**RECORDS FOR THIS EXERCISE**
******************************

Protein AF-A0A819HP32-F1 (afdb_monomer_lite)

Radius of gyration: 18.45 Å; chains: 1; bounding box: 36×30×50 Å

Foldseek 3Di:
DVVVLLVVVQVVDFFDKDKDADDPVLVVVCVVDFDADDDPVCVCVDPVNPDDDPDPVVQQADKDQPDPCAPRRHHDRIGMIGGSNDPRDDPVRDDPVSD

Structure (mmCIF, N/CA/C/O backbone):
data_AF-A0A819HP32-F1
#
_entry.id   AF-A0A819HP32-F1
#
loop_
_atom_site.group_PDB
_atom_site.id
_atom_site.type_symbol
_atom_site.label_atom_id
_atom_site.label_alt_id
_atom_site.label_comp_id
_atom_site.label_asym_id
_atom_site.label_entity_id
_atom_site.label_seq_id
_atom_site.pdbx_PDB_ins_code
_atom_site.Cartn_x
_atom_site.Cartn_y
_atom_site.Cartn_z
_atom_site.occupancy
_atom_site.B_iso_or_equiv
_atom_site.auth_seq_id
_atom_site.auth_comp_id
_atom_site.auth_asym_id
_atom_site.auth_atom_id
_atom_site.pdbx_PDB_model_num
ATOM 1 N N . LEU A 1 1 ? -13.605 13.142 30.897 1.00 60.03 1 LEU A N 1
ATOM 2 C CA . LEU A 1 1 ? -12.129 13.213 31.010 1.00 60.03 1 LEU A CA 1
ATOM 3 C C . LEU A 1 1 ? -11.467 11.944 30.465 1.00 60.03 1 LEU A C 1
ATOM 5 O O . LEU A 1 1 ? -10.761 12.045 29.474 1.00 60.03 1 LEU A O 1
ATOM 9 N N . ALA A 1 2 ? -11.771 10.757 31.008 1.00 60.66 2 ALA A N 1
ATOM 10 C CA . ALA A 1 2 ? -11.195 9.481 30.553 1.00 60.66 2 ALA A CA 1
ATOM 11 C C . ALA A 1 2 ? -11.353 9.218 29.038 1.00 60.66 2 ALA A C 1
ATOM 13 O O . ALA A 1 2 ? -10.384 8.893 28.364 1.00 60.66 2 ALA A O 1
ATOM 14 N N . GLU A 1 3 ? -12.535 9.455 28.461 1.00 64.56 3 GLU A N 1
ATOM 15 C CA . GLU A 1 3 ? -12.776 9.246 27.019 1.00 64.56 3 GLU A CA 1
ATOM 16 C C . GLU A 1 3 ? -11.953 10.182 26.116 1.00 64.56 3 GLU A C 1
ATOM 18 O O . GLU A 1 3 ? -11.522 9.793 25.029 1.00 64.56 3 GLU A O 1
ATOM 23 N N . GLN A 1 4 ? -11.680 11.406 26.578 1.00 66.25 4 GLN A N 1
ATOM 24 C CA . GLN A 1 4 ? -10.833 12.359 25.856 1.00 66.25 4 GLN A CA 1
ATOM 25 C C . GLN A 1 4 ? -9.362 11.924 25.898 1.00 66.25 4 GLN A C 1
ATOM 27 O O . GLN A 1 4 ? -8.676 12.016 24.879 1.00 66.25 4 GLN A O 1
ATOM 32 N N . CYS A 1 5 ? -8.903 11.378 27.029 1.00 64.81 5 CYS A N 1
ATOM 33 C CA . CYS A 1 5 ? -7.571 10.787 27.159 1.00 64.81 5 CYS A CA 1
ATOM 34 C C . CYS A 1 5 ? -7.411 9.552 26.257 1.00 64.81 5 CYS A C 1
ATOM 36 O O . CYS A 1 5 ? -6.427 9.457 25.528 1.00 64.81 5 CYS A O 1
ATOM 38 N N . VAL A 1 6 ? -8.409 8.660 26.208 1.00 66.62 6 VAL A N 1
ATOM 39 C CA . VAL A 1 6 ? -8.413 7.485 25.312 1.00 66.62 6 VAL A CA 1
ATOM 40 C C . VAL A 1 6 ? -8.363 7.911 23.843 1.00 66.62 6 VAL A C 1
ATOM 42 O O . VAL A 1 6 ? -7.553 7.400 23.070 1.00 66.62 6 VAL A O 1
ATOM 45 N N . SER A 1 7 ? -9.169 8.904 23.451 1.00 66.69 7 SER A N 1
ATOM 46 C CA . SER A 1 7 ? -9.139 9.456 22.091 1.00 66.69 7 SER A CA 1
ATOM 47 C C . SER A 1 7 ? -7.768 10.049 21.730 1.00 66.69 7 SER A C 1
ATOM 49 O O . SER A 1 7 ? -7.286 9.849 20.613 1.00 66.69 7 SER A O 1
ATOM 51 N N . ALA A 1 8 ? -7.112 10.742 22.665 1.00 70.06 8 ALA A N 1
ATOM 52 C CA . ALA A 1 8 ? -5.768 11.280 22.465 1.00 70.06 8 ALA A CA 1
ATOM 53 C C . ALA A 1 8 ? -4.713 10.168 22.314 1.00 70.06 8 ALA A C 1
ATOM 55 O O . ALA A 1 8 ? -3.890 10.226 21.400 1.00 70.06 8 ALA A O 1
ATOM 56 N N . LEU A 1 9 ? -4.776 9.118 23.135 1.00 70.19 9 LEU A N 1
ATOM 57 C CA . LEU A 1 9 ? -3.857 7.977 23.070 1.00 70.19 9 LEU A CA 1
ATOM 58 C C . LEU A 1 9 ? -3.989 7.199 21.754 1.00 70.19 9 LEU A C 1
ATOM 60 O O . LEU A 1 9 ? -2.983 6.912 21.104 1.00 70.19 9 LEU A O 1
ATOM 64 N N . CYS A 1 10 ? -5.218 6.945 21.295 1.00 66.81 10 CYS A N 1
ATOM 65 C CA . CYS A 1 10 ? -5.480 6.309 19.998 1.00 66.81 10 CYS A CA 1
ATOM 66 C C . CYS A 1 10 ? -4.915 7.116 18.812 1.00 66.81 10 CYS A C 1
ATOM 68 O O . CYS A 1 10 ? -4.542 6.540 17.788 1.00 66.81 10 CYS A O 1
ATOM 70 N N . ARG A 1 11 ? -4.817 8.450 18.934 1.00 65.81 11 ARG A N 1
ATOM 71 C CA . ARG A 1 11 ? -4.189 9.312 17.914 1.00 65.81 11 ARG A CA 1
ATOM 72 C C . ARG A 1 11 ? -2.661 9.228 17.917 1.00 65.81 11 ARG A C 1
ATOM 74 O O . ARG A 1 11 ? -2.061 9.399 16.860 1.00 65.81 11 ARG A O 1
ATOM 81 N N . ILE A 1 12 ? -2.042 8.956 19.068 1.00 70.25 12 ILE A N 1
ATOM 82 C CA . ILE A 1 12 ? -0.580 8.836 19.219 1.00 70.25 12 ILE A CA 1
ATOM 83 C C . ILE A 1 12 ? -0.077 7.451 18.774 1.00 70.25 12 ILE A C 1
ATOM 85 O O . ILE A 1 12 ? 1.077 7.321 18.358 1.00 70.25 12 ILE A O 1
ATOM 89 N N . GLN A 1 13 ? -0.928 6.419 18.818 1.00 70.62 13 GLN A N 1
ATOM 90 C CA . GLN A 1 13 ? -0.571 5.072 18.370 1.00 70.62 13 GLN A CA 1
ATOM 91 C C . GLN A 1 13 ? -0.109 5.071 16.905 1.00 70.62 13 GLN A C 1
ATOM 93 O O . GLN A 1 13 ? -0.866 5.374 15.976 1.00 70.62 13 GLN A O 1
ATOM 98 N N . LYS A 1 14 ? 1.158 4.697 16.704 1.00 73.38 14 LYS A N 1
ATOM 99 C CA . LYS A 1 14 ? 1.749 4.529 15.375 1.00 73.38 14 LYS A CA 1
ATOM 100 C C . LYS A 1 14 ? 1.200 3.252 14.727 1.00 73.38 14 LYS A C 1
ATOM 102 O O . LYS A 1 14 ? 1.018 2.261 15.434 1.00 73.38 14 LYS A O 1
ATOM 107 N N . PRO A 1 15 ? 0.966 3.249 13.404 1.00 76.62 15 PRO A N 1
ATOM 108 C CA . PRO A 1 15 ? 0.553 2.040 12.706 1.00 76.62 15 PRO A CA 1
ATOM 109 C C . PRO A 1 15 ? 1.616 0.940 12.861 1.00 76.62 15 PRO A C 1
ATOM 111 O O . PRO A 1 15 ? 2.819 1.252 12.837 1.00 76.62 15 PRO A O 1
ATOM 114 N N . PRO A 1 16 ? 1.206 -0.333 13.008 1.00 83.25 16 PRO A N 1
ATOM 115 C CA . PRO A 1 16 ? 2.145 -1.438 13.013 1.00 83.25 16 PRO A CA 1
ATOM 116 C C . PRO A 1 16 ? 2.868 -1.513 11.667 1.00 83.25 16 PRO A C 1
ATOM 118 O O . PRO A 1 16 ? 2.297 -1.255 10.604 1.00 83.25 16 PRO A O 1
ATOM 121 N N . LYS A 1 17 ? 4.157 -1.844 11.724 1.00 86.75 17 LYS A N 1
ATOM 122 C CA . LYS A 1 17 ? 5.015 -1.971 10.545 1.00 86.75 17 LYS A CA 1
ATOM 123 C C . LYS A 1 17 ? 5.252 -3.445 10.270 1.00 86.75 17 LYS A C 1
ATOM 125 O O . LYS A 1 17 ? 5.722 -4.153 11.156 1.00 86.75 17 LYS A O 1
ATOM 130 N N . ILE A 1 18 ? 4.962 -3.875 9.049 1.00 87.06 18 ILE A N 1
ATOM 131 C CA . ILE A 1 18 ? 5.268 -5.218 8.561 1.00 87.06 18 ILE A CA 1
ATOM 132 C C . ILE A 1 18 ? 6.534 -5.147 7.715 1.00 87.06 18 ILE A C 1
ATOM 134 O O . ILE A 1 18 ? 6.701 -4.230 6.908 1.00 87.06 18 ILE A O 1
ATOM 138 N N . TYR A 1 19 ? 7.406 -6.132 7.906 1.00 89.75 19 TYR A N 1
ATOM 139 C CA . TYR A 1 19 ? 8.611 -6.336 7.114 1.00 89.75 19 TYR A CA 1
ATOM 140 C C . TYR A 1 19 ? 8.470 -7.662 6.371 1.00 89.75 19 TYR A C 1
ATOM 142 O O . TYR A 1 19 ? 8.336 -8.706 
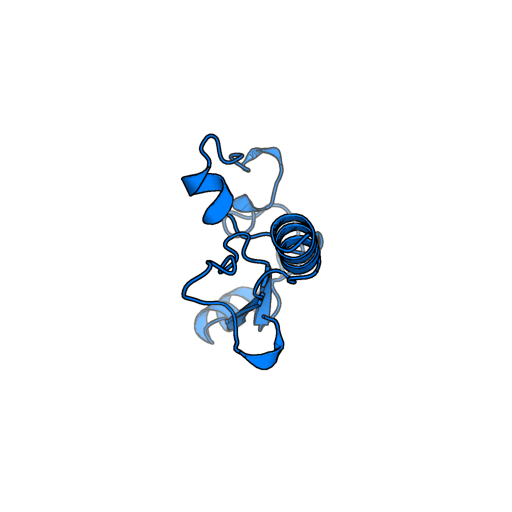7.003 1.00 89.75 19 TYR A O 1
ATOM 150 N N . LEU A 1 20 ? 8.466 -7.610 5.042 1.00 87.06 20 LEU A N 1
ATOM 151 C CA . LEU A 1 20 ? 8.447 -8.789 4.181 1.00 87.06 20 LEU A CA 1
ATOM 152 C C . LEU A 1 20 ? 9.836 -8.971 3.574 1.00 87.06 20 LEU A C 1
ATOM 154 O O . LEU A 1 20 ? 10.324 -8.084 2.874 1.00 87.06 20 LEU A O 1
ATOM 158 N N . GLU A 1 21 ? 10.478 -10.101 3.862 1.00 88.94 21 GLU A N 1
ATOM 159 C CA . GLU A 1 21 ? 11.742 -10.483 3.233 1.00 88.94 21 GLU A CA 1
ATOM 160 C C . GLU A 1 21 ? 11.457 -11.247 1.936 1.00 88.94 21 GLU A C 1
ATOM 162 O O . GLU A 1 21 ? 10.663 -12.189 1.921 1.00 88.94 21 GLU A O 1
ATOM 167 N N . LYS A 1 22 ? 12.089 -10.826 0.837 1.00 80.81 22 LYS A N 1
ATOM 168 C CA . LYS A 1 22 ? 11.992 -11.528 -0.445 1.00 80.81 22 LYS A CA 1
ATOM 169 C C . LYS A 1 22 ? 12.709 -12.872 -0.390 1.00 80.81 22 LYS A C 1
ATOM 171 O O . LYS A 1 22 ? 13.792 -12.981 0.188 1.00 80.81 22 LYS A O 1
ATOM 176 N N . SER A 1 23 ? 12.142 -13.878 -1.055 1.00 76.69 23 SER A N 1
ATOM 177 C CA . SER A 1 23 ? 12.812 -15.168 -1.197 1.00 76.69 23 SER A CA 1
ATOM 178 C C . SER A 1 23 ? 14.066 -15.037 -2.073 1.00 76.69 23 SER A C 1
ATOM 180 O O . SER A 1 23 ? 14.150 -14.170 -2.945 1.00 76.69 23 SER A O 1
ATOM 182 N N . ASN A 1 24 ? 15.044 -15.927 -1.884 1.00 69.50 24 ASN A N 1
ATOM 183 C CA . ASN A 1 24 ? 16.260 -15.936 -2.709 1.00 69.50 24 ASN A CA 1
ATOM 184 C C . ASN A 1 24 ? 15.959 -16.132 -4.205 1.00 69.50 24 ASN A C 1
ATOM 186 O O . ASN A 1 24 ? 16.680 -15.602 -5.046 1.00 69.50 24 ASN A O 1
ATOM 190 N N . HIS A 1 25 ? 14.888 -16.860 -4.537 1.00 66.69 25 HIS A N 1
ATOM 191 C CA . HIS A 1 25 ? 14.442 -17.047 -5.916 1.00 66.69 25 HIS A CA 1
ATOM 192 C C . HIS A 1 25 ? 13.953 -15.728 -6.535 1.00 66.69 25 HIS A C 1
ATOM 194
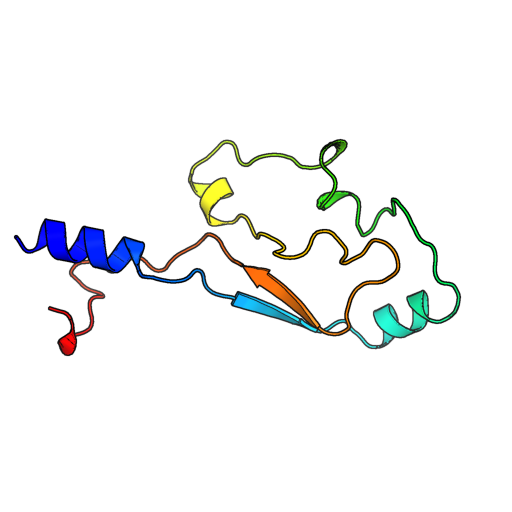 O O . HIS A 1 25 ? 14.322 -15.400 -7.661 1.00 66.69 25 HIS A O 1
ATOM 200 N N . ASP A 1 26 ? 13.193 -14.930 -5.777 1.00 68.06 26 ASP A N 1
ATOM 201 C CA . ASP A 1 26 ? 12.695 -13.629 -6.241 1.00 68.06 26 ASP A CA 1
ATOM 202 C C . ASP A 1 26 ? 13.826 -12.626 -6.460 1.00 68.06 26 ASP A C 1
ATOM 204 O O . ASP A 1 26 ? 13.747 -11.804 -7.372 1.00 68.06 26 ASP A O 1
ATOM 208 N N . LEU A 1 27 ? 14.879 -12.695 -5.639 1.00 66.25 27 LEU A N 1
ATOM 209 C CA . LEU A 1 27 ? 16.080 -11.877 -5.804 1.00 66.25 27 LEU A CA 1
ATOM 210 C C . LEU A 1 27 ? 16.831 -12.274 -7.085 1.00 66.25 27 LEU A C 1
ATOM 212 O O . LEU A 1 27 ? 17.110 -11.419 -7.918 1.00 66.25 27 LEU A O 1
ATOM 216 N N . LEU A 1 28 ? 17.083 -13.570 -7.291 1.00 61.81 28 LEU A N 1
ATOM 217 C CA . LEU A 1 28 ? 17.820 -14.081 -8.457 1.00 61.81 28 LEU A CA 1
ATOM 218 C C . LEU A 1 28 ? 17.109 -13.819 -9.796 1.00 61.81 28 LEU A C 1
ATOM 220 O O . LEU A 1 28 ? 17.772 -13.597 -10.809 1.00 61.81 28 LEU A O 1
ATOM 224 N N . TYR A 1 29 ? 15.772 -13.820 -9.812 1.00 62.25 29 TYR
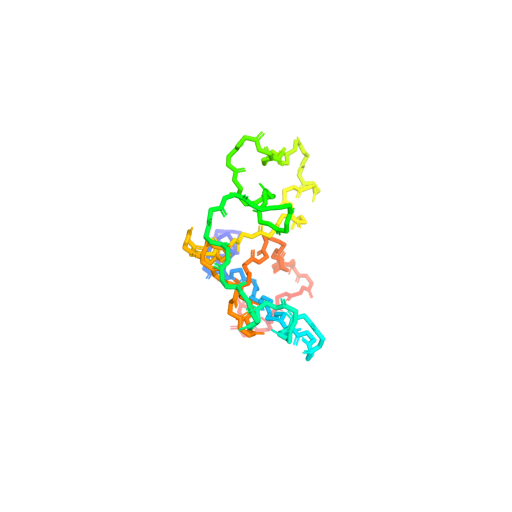 A N 1
ATOM 225 C CA . TYR A 1 29 ? 14.995 -13.535 -11.023 1.00 62.25 29 TYR A CA 1
ATOM 226 C C . TYR A 1 29 ? 15.113 -12.064 -11.469 1.00 62.25 29 TYR A C 1
ATOM 228 O O . TYR A 1 29 ? 15.021 -11.776 -12.660 1.00 62.25 29 TYR A O 1
ATOM 236 N N . HIS A 1 30 ? 15.364 -11.138 -10.535 1.00 62.88 30 HIS A N 1
ATOM 237 C CA . HIS A 1 30 ? 15.467 -9.700 -10.817 1.00 62.88 30 HIS A CA 1
ATOM 238 C C . HIS A 1 30 ? 16.910 -9.213 -11.024 1.00 62.88 30 HIS A C 1
ATOM 240 O O . HIS A 1 30 ? 17.117 -8.204 -11.693 1.00 62.88 30 HIS A O 1
ATOM 246 N N . THR A 1 31 ? 17.924 -9.928 -10.522 1.00 62.44 31 THR A N 1
ATOM 247 C CA . THR A 1 31 ? 19.332 -9.504 -10.654 1.00 62.44 31 THR A CA 1
ATOM 248 C C . THR A 1 31 ? 19.889 -9.634 -12.068 1.00 62.44 31 THR A C 1
ATOM 250 O O . THR A 1 31 ? 20.865 -8.966 -12.399 1.00 62.44 31 THR A O 1
ATOM 253 N N . ASN A 1 32 ? 19.303 -10.492 -12.907 1.00 65.50 32 ASN A N 1
ATOM 254 C CA . ASN A 1 32 ? 19.846 -10.760 -14.239 1.00 65.50 32 ASN A CA 1
ATOM 255 C C . ASN A 1 32 ? 19.422 -9.732 -15.295 1.00 65.50 32 ASN A C 1
ATOM 257 O O . ASN A 1 32 ? 20.079 -9.673 -16.325 1.00 65.50 32 ASN A O 1
ATOM 261 N N . ASN A 1 33 ? 18.382 -8.923 -15.044 1.00 72.06 33 ASN A N 1
ATOM 262 C CA . ASN A 1 33 ? 17.996 -7.770 -15.865 1.00 72.06 33 ASN A CA 1
ATOM 263 C C . ASN A 1 33 ? 17.100 -6.813 -15.055 1.00 72.06 33 ASN A C 1
ATOM 265 O O . ASN A 1 33 ? 15.997 -7.178 -14.651 1.00 72.06 33 ASN A O 1
ATOM 269 N N . ILE A 1 34 ? 17.548 -5.568 -14.861 1.00 77.62 34 ILE A N 1
ATOM 270 C CA . ILE A 1 34 ? 16.742 -4.516 -14.226 1.00 77.62 34 ILE A CA 1
ATOM 271 C C . ILE A 1 34 ? 15.787 -3.944 -15.276 1.00 77.62 34 ILE A C 1
ATOM 273 O O . ILE A 1 34 ? 16.225 -3.297 -16.227 1.00 77.62 34 ILE A O 1
ATOM 277 N N . TYR A 1 35 ? 14.485 -4.151 -15.084 1.00 83.56 35 TYR A N 1
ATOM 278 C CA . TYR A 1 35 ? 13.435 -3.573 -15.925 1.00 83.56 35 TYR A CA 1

******************************

**EXERCISE DIRECTIONS**
Taking the records above, retype every line from the one with "ATOM 178 C C" down to the one with "ATOM 184 C C", exactly and with nothing else.

**RESULT OF THIS EXERCISE**
ATOM 178 C C . SER A 1 23 ? 14.066 -15.037 -2.073 1.00 76.69 23 SER A C 1
ATOM 180 O O . SER A 1 23 ? 14.150 -14.170 -2.945 1.00 76.69 23 SER A O 1
ATOM 182 N N . ASN A 1 24 ? 15.044 -15.927 -1.884 1.00 69.50 24 ASN A N 1
ATOM 183 C CA . ASN A 1 24 ? 16.260 -15.936 -2.709 1.00 69.50 24 ASN A CA 1
ATOM 184 C C . ASN A 1 24 ? 15.959 -16.132 -4.205 1.00 69.50 24 ASN A C 1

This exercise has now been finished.